Rodovias e diversas atividades petroquímicas, com destaque para o Polo Industrial de Camaçari, também, devem ser levados em consideração em termos de impactos socioambientais na região.  

O Polo Industrial de Camaçari, cuja distância é de apenas 6 km do Quilombo, além de ocasionar poluição atmosférica e de outras naturezas, possui dutos que cortam (atravessam) o território quilombola, ligando o referido Polo Industrial até o Porto de Aratu, na baía de Todos-os-Santos, no município de Candeias (BA).

"No território quilombola há uma estação 

de válvula de bloqueio

que tem potencialidade de explosão

em condições normais de funcionamento.

Em caso de vazamento anormal,

essa área potencialmente explosiva aumenta,

podendo provocar poluição do ar por gases tóxicos,

ocasionando lesões, mortes e doenças respiratórias." 

(BRASIL DE FATO, 2023) 

Como se pode observar, todos esses empreendimentos, passíveis de impactos socioambientais de qualquer natureza, bem como os conflitos de terras (conflitos fundiários) que existem, faz com que a comunidade quilombola Pitanga dos Palmares esteja sujeita não só à poluição atmosférica e dos cursos de água, como também a doenças crônicas, desmatamentos, perda da qualidade de vida, riscos de explosões, violência, entre outros. 

O território do Quilombo Pitanga dos Palmares teve a sua certificação da Fundação Palmares em 2005, mas o seu processo de titulação pelo Instituto Nacional de Colonização e Reforma Agrária (INCRA), que assegura o direito à terra, até hoje, não foi concluído. 

A demora de sua titulação definitiva é de caráter meramente político e a situação – cada vez mais – se agrava em prejuízo à vida e a autoridade dos quilombolas sobre o seu direito ao território.  

As atividades econômicas desenvolvidas no Quilombo são voltadas, sobretudo, à pesca, à agricultura familiar e ao artesanato baseado na extração de fibras de piaçava (obtidas pelas folhas da palmeira) e que são coletadas manualmente. 

Além do emprego de piaçavas, como matéria-prima, muitas artesãs quilombolas são bordadeiras, produzindo diversas peças em Ponto Cruz (bordado em fios contados, com formato de “X”). 

A comunidade também faz parte de uma Associação de agricultores, composta por mais de 120 produtores, os quais vendem frutas, verduras e fabricam farinha para o vatapá. 

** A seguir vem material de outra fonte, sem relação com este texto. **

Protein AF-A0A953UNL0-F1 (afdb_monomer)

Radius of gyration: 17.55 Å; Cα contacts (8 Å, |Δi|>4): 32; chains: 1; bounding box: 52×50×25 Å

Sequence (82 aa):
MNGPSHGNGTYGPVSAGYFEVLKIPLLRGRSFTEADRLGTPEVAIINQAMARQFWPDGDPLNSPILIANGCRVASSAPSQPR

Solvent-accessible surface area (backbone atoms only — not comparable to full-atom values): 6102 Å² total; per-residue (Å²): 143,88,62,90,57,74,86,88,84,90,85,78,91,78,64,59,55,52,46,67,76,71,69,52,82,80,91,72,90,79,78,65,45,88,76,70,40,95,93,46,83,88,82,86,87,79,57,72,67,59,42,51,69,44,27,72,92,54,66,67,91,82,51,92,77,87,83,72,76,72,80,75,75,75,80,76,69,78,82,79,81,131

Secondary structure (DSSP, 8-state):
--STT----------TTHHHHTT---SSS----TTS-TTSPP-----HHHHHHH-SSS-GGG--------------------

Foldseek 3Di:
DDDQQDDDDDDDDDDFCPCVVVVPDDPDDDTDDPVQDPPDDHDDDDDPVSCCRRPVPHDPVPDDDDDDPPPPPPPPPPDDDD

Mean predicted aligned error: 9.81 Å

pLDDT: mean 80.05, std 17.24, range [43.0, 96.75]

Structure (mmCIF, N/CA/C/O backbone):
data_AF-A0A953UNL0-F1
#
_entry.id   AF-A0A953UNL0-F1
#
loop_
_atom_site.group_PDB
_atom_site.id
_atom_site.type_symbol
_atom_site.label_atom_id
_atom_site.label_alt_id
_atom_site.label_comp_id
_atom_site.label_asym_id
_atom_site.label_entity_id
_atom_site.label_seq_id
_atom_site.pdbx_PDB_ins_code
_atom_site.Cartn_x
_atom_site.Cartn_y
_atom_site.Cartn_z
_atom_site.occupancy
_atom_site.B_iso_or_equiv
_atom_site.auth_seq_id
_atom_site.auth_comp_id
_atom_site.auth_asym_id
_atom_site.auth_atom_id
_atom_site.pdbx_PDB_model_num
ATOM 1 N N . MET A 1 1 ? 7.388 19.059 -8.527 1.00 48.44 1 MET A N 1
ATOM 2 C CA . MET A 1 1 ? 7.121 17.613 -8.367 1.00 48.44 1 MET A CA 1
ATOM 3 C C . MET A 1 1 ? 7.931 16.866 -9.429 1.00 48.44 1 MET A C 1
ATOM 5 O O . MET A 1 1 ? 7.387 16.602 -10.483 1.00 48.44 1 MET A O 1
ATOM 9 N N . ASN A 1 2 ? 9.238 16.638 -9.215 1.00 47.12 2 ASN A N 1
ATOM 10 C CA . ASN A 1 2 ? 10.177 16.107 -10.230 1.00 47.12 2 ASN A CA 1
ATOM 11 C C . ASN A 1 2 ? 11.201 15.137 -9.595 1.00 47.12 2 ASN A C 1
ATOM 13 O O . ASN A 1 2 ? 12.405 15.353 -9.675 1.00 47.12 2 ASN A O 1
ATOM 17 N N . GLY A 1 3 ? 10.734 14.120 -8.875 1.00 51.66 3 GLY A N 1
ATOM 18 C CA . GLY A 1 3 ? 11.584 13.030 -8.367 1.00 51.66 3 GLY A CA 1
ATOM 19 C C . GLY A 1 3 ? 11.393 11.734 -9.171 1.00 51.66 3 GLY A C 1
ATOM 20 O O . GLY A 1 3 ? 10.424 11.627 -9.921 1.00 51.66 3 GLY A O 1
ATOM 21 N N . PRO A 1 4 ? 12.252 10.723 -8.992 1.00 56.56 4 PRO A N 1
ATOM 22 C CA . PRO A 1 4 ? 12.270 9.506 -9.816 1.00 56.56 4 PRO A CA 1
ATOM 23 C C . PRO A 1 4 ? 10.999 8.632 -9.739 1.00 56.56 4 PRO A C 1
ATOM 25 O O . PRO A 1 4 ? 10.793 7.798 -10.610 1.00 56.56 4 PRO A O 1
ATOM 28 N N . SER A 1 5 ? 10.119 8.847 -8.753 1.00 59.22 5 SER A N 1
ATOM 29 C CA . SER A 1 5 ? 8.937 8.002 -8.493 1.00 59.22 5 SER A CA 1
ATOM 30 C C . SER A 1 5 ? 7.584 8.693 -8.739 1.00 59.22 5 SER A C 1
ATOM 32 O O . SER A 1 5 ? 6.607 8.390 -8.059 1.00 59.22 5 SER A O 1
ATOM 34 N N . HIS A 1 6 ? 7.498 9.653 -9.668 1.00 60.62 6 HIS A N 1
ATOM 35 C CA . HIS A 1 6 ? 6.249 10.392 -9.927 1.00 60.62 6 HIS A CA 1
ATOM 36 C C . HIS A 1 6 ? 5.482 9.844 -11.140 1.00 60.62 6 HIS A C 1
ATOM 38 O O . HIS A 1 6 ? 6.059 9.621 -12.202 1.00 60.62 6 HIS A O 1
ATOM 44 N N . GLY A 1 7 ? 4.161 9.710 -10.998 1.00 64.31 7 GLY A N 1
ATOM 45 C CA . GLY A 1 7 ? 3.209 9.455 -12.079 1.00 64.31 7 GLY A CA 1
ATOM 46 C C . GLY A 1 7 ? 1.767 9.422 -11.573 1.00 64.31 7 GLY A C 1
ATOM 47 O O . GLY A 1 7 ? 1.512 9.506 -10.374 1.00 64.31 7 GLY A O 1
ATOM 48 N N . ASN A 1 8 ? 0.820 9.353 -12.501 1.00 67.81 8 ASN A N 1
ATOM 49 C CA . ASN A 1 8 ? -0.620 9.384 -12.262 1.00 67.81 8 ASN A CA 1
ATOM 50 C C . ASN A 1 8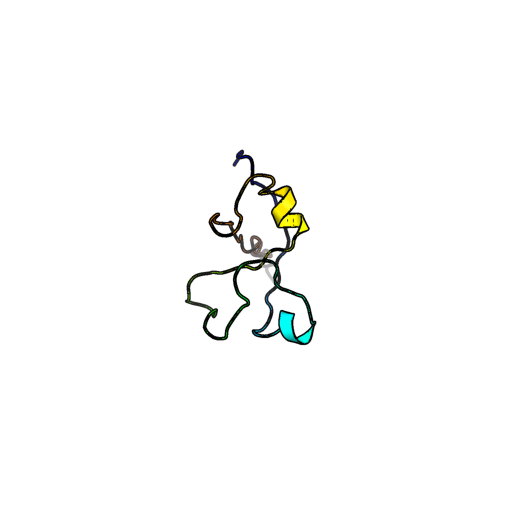 ? -1.261 8.031 -12.605 1.00 67.81 8 ASN A C 1
ATOM 52 O O . ASN A 1 8 ? -0.912 7.395 -13.596 1.00 67.81 8 ASN A O 1
ATOM 56 N N . GLY A 1 9 ? -2.218 7.599 -11.784 1.00 74.25 9 GLY A N 1
ATOM 57 C CA . GLY A 1 9 ? -2.951 6.348 -11.961 1.00 74.25 9 GLY A CA 1
ATOM 58 C C . GLY A 1 9 ? -4.362 6.445 -11.391 1.00 74.25 9 GLY A C 1
ATOM 59 O O . GLY A 1 9 ? -4.658 7.323 -10.581 1.00 74.25 9 GLY A O 1
ATOM 60 N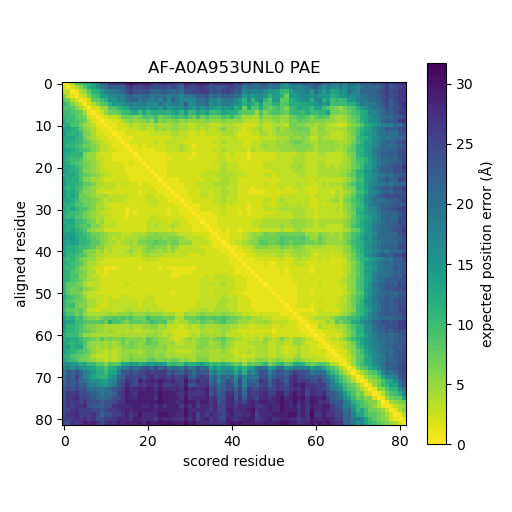 N . THR A 1 10 ? -5.245 5.555 -11.836 1.00 79.88 10 THR A N 1
ATOM 61 C CA . THR A 1 10 ? -6.604 5.427 -11.298 1.00 79.88 10 THR A CA 1
ATOM 62 C C . THR A 1 10 ? -6.624 4.425 -10.153 1.00 79.88 10 THR A C 1
ATOM 64 O O . THR A 1 10 ? -5.979 3.381 -10.237 1.00 79.88 10 THR A O 1
ATOM 67 N N . TYR A 1 11 ? -7.419 4.701 -9.126 1.00 87.00 11 TYR A N 1
ATOM 68 C CA . TYR A 1 11 ? -7.685 3.773 -8.032 1.00 87.00 11 TYR A CA 1
ATOM 69 C C . TYR A 1 11 ? -9.193 3.557 -7.887 1.00 87.00 11 TYR A C 1
ATOM 71 O O . TYR A 1 11 ? -9.996 4.388 -8.313 1.00 87.00 11 TYR A O 1
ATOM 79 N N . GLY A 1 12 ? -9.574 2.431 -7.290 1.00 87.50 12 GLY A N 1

Mas, embora ainda existam muitas lutas a enfrentar e as investigações para identificação e prisão dos respectivos autores dos homicídios, tanto de Mãe Bernadete quanto de seu filho, Fabio Gabriel Pacifico dos Santos, a vida precisa seguir, pois a comunidade quilombola de Pitanga dos Palmares tem noção que não vai ser nada fácil, pelo contrário! 

Após o assassinato de Mãe Bernadete, o medo tomou conta, sobretudo, entre os membros de sua família, que temem por suas respectivas vidas. 

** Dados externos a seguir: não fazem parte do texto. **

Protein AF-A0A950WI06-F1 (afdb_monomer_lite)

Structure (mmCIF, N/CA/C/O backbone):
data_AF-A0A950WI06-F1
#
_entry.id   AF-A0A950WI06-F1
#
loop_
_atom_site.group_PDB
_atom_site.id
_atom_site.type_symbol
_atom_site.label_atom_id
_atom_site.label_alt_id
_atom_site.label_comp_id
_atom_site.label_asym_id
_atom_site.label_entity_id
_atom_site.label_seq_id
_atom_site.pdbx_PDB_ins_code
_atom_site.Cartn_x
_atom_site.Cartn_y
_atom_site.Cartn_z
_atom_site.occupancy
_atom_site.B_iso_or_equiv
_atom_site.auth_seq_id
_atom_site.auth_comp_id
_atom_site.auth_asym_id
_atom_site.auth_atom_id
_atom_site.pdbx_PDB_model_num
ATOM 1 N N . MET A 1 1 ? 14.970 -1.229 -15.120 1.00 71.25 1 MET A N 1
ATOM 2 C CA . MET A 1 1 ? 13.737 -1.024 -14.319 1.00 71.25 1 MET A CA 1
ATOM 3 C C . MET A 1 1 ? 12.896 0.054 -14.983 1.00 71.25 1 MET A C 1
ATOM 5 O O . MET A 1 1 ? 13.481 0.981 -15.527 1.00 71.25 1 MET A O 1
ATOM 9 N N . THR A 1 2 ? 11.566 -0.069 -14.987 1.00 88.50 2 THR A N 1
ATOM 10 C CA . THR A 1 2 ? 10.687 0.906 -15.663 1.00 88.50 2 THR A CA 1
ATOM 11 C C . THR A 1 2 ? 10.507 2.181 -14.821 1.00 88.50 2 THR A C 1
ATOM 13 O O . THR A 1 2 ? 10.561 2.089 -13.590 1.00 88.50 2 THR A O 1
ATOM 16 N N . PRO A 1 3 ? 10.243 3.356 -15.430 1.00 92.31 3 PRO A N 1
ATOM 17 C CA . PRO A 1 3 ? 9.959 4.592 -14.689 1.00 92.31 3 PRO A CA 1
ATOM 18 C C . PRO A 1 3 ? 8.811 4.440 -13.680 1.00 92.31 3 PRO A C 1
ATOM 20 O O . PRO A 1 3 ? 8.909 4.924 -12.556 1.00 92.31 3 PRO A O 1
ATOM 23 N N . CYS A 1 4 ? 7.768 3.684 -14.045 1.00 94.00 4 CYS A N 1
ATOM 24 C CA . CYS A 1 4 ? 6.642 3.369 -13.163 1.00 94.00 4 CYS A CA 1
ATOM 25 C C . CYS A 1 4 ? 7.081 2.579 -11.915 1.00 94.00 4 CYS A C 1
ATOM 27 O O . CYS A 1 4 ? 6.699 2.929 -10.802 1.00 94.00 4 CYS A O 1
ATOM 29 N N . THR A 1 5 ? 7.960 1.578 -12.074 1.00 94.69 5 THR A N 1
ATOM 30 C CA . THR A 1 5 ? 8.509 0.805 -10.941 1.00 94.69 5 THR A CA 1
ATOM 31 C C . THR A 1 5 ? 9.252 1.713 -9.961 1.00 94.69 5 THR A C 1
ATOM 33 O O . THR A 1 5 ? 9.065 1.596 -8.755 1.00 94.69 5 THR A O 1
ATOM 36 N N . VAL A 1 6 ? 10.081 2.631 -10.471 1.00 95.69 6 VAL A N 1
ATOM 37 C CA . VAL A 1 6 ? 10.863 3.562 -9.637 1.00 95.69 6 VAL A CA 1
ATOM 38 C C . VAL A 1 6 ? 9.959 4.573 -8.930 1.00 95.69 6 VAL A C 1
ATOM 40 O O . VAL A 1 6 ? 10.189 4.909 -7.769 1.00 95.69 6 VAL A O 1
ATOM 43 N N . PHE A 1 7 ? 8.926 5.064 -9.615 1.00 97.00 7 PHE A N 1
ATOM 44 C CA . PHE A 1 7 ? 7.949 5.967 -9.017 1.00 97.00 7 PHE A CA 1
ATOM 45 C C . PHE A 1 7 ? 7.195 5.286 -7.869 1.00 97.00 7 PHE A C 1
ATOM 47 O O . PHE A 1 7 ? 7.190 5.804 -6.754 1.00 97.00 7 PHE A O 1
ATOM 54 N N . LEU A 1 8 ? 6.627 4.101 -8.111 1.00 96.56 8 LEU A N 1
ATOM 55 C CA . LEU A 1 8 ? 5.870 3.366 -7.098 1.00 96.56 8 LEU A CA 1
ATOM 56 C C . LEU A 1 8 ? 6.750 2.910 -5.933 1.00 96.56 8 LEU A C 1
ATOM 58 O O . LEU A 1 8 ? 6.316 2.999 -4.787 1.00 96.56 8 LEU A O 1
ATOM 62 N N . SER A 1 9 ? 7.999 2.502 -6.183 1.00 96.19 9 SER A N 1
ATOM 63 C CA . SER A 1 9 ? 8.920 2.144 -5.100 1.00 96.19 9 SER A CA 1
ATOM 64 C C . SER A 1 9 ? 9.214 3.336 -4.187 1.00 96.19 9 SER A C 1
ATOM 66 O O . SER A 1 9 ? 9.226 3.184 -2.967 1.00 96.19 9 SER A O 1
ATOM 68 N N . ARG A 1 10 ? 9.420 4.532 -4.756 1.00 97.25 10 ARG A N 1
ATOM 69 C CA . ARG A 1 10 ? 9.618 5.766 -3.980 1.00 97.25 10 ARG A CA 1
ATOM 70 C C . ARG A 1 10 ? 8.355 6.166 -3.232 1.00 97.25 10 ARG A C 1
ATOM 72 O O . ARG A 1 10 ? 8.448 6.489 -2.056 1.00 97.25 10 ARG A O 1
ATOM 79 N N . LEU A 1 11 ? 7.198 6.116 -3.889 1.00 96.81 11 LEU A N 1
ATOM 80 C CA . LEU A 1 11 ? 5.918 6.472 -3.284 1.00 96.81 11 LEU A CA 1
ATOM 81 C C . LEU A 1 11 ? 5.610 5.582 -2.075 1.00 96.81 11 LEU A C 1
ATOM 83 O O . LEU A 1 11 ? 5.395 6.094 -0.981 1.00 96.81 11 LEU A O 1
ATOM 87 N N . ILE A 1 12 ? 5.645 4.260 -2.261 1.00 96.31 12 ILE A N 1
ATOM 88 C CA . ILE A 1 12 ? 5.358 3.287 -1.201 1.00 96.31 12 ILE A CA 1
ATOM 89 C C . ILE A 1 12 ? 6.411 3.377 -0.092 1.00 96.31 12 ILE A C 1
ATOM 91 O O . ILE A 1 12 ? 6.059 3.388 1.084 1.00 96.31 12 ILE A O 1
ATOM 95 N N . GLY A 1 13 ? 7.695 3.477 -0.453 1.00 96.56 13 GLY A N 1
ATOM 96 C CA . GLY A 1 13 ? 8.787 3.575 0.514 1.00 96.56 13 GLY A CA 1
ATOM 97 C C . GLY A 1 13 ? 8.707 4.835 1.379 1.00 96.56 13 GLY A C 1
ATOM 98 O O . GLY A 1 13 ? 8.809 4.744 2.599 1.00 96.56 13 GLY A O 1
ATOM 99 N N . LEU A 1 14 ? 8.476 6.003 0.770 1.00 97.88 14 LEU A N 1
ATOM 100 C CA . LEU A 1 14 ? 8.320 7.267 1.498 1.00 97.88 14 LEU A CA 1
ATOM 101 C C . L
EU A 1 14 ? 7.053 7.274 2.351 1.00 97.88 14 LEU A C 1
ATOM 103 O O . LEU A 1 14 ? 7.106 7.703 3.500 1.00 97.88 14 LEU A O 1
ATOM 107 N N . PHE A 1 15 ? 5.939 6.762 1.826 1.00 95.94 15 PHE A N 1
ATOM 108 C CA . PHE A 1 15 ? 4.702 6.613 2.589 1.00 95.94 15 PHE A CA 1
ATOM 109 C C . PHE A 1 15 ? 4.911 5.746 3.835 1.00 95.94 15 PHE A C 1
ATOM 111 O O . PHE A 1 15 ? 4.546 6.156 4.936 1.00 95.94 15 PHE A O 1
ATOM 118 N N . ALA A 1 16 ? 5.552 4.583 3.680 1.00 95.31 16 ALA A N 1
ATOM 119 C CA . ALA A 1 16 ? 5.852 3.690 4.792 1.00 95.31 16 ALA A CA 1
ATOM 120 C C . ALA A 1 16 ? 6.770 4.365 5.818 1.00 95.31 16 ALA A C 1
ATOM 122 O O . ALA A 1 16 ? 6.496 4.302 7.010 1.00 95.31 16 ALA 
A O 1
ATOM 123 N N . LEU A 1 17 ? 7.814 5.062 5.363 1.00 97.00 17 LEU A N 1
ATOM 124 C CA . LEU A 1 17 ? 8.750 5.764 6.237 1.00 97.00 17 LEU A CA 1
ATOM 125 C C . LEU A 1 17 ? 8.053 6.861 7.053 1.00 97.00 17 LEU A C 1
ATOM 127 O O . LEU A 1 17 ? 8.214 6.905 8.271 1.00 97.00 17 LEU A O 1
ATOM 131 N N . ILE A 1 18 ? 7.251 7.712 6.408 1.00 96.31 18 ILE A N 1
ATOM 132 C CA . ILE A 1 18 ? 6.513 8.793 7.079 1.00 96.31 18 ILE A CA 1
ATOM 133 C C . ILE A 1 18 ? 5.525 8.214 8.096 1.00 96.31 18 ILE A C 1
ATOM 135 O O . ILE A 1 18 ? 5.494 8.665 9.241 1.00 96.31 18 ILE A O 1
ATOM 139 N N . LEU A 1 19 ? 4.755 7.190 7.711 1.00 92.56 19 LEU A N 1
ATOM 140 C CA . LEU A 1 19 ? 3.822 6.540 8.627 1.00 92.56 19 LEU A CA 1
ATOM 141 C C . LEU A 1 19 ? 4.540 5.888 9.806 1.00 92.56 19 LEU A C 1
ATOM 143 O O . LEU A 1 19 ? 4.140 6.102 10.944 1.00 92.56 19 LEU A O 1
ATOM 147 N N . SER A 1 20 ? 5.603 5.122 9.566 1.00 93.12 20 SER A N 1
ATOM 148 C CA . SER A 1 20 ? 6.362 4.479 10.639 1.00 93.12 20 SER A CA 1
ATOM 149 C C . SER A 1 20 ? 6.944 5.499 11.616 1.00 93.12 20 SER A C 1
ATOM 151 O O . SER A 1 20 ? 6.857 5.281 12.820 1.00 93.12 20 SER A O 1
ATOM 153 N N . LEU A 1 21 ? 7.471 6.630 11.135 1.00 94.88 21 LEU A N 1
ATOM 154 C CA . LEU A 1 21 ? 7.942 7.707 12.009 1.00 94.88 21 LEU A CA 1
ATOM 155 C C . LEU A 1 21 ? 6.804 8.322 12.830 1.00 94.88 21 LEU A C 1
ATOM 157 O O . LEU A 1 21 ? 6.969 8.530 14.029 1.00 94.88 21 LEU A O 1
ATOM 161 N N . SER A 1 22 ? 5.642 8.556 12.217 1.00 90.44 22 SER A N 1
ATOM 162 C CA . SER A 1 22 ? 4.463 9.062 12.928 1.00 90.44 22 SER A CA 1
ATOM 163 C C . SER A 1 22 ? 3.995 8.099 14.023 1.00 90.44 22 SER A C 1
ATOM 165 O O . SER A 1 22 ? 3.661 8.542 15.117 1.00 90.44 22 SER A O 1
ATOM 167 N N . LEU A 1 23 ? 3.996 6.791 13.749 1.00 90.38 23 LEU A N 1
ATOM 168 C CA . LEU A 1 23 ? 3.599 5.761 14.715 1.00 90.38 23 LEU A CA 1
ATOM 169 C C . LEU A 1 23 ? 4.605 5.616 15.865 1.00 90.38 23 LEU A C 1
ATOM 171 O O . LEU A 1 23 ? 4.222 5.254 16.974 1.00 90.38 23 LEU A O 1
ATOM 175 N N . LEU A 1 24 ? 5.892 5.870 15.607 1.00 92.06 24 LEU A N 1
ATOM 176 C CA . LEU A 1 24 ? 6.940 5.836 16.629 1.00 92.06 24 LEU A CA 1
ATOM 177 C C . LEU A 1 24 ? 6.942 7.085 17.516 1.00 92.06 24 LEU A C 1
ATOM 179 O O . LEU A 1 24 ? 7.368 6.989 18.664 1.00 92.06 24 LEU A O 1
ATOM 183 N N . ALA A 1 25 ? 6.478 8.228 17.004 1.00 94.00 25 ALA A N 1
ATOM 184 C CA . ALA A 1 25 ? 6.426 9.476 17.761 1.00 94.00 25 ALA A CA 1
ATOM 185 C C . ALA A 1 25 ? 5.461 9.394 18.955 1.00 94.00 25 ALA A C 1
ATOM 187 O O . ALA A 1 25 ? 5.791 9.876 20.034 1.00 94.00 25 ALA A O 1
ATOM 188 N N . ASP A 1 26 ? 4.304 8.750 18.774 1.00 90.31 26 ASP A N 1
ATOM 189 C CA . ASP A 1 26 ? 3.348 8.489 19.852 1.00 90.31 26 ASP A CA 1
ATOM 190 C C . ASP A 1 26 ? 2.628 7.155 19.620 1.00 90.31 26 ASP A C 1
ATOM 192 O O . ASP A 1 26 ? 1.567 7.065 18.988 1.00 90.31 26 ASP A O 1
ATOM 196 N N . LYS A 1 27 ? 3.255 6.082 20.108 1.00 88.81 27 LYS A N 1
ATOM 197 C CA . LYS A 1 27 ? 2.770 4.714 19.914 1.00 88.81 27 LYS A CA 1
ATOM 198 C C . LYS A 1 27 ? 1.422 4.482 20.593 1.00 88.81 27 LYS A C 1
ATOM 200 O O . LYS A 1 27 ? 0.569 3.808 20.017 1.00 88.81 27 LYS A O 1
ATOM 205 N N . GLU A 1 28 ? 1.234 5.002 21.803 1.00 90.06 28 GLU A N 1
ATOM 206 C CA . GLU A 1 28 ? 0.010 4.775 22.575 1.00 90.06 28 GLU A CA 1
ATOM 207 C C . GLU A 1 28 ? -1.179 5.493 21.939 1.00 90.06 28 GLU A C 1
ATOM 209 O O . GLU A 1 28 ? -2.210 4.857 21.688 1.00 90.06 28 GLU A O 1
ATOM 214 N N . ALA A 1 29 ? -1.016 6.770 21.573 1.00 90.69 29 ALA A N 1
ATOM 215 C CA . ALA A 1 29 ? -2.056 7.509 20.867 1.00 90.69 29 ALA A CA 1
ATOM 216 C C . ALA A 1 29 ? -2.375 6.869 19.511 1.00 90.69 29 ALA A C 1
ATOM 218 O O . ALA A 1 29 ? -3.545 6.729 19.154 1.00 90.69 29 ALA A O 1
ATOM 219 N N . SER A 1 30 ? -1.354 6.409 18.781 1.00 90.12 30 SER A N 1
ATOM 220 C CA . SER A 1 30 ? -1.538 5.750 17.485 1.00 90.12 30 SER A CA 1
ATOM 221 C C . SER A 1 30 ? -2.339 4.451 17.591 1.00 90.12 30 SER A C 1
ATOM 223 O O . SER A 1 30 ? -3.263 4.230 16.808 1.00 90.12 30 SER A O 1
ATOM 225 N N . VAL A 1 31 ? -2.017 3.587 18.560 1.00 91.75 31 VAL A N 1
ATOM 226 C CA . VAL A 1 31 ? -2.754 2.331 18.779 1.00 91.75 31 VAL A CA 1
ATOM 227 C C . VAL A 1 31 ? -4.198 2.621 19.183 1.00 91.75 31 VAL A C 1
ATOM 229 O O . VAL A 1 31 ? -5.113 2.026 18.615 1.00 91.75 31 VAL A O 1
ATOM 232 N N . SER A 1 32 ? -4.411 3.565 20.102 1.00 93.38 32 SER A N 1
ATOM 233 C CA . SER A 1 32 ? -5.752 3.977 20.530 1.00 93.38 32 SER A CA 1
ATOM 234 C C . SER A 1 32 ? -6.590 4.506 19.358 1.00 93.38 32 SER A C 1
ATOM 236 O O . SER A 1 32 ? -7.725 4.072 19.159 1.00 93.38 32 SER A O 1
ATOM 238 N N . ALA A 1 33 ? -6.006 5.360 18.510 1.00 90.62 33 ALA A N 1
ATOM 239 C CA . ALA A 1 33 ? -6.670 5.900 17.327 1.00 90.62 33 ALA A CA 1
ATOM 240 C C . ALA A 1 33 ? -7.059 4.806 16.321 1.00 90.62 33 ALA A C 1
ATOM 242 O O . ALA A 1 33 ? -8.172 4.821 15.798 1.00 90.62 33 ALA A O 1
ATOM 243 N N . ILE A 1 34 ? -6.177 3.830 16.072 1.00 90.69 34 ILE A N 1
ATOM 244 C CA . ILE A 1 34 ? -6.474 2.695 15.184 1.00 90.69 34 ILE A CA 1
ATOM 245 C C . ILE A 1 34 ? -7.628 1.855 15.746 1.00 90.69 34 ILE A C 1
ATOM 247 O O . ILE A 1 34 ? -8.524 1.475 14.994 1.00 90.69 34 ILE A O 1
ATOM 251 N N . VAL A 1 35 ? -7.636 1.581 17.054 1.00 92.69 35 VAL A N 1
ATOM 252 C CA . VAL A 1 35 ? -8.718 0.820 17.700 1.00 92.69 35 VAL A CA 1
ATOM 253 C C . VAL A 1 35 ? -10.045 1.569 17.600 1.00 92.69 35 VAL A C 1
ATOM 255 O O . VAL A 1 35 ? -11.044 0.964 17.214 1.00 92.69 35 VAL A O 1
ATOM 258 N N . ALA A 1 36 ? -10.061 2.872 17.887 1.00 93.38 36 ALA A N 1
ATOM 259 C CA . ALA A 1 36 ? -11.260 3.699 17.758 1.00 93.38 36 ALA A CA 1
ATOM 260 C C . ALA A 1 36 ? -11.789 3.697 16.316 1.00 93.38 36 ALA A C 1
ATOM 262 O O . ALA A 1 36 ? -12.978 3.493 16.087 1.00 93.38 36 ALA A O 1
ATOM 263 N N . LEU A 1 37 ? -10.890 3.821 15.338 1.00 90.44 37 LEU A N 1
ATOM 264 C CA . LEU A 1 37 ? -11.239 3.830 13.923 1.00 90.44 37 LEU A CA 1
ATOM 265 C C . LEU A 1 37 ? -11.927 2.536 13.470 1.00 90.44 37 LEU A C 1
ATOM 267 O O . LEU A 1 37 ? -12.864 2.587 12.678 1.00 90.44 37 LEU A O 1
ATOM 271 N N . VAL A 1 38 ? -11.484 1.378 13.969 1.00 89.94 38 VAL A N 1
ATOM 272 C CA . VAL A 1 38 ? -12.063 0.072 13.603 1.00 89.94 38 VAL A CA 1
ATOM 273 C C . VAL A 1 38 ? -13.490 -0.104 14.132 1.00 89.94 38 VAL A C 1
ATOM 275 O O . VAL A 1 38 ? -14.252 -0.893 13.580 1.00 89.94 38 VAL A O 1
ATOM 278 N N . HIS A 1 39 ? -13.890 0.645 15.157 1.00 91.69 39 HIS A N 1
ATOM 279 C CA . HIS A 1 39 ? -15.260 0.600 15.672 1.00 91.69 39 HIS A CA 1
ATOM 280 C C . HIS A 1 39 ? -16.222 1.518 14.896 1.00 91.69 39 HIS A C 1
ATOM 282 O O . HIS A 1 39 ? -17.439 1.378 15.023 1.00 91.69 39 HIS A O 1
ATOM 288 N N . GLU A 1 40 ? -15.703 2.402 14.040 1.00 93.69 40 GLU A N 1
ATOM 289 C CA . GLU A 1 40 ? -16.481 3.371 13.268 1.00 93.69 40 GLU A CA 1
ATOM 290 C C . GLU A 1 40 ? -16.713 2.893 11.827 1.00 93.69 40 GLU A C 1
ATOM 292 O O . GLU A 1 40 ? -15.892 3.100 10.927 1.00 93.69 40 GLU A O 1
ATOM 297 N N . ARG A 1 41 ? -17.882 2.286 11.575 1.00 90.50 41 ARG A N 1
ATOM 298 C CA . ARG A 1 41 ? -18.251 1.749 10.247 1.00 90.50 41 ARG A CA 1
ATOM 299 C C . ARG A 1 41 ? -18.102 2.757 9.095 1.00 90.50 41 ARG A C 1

Seu outro filho, Jurandir Wellington Pacífico, sua esposa, três sobrinhos (que estavam presentes no dia da execução da avó) e a viúva de Flávio Gabriel Pacífico dos Santos, o Binho (assassinado em 2017) deixaram o Quilombo, seguindo para um local secreto (desconhecido), onde se encontram sob vigilância da Polícia Militar durante 24 horas do dia

Segundo Jurandir Wellington,

"Foi uma decisão da família, se retirar do local.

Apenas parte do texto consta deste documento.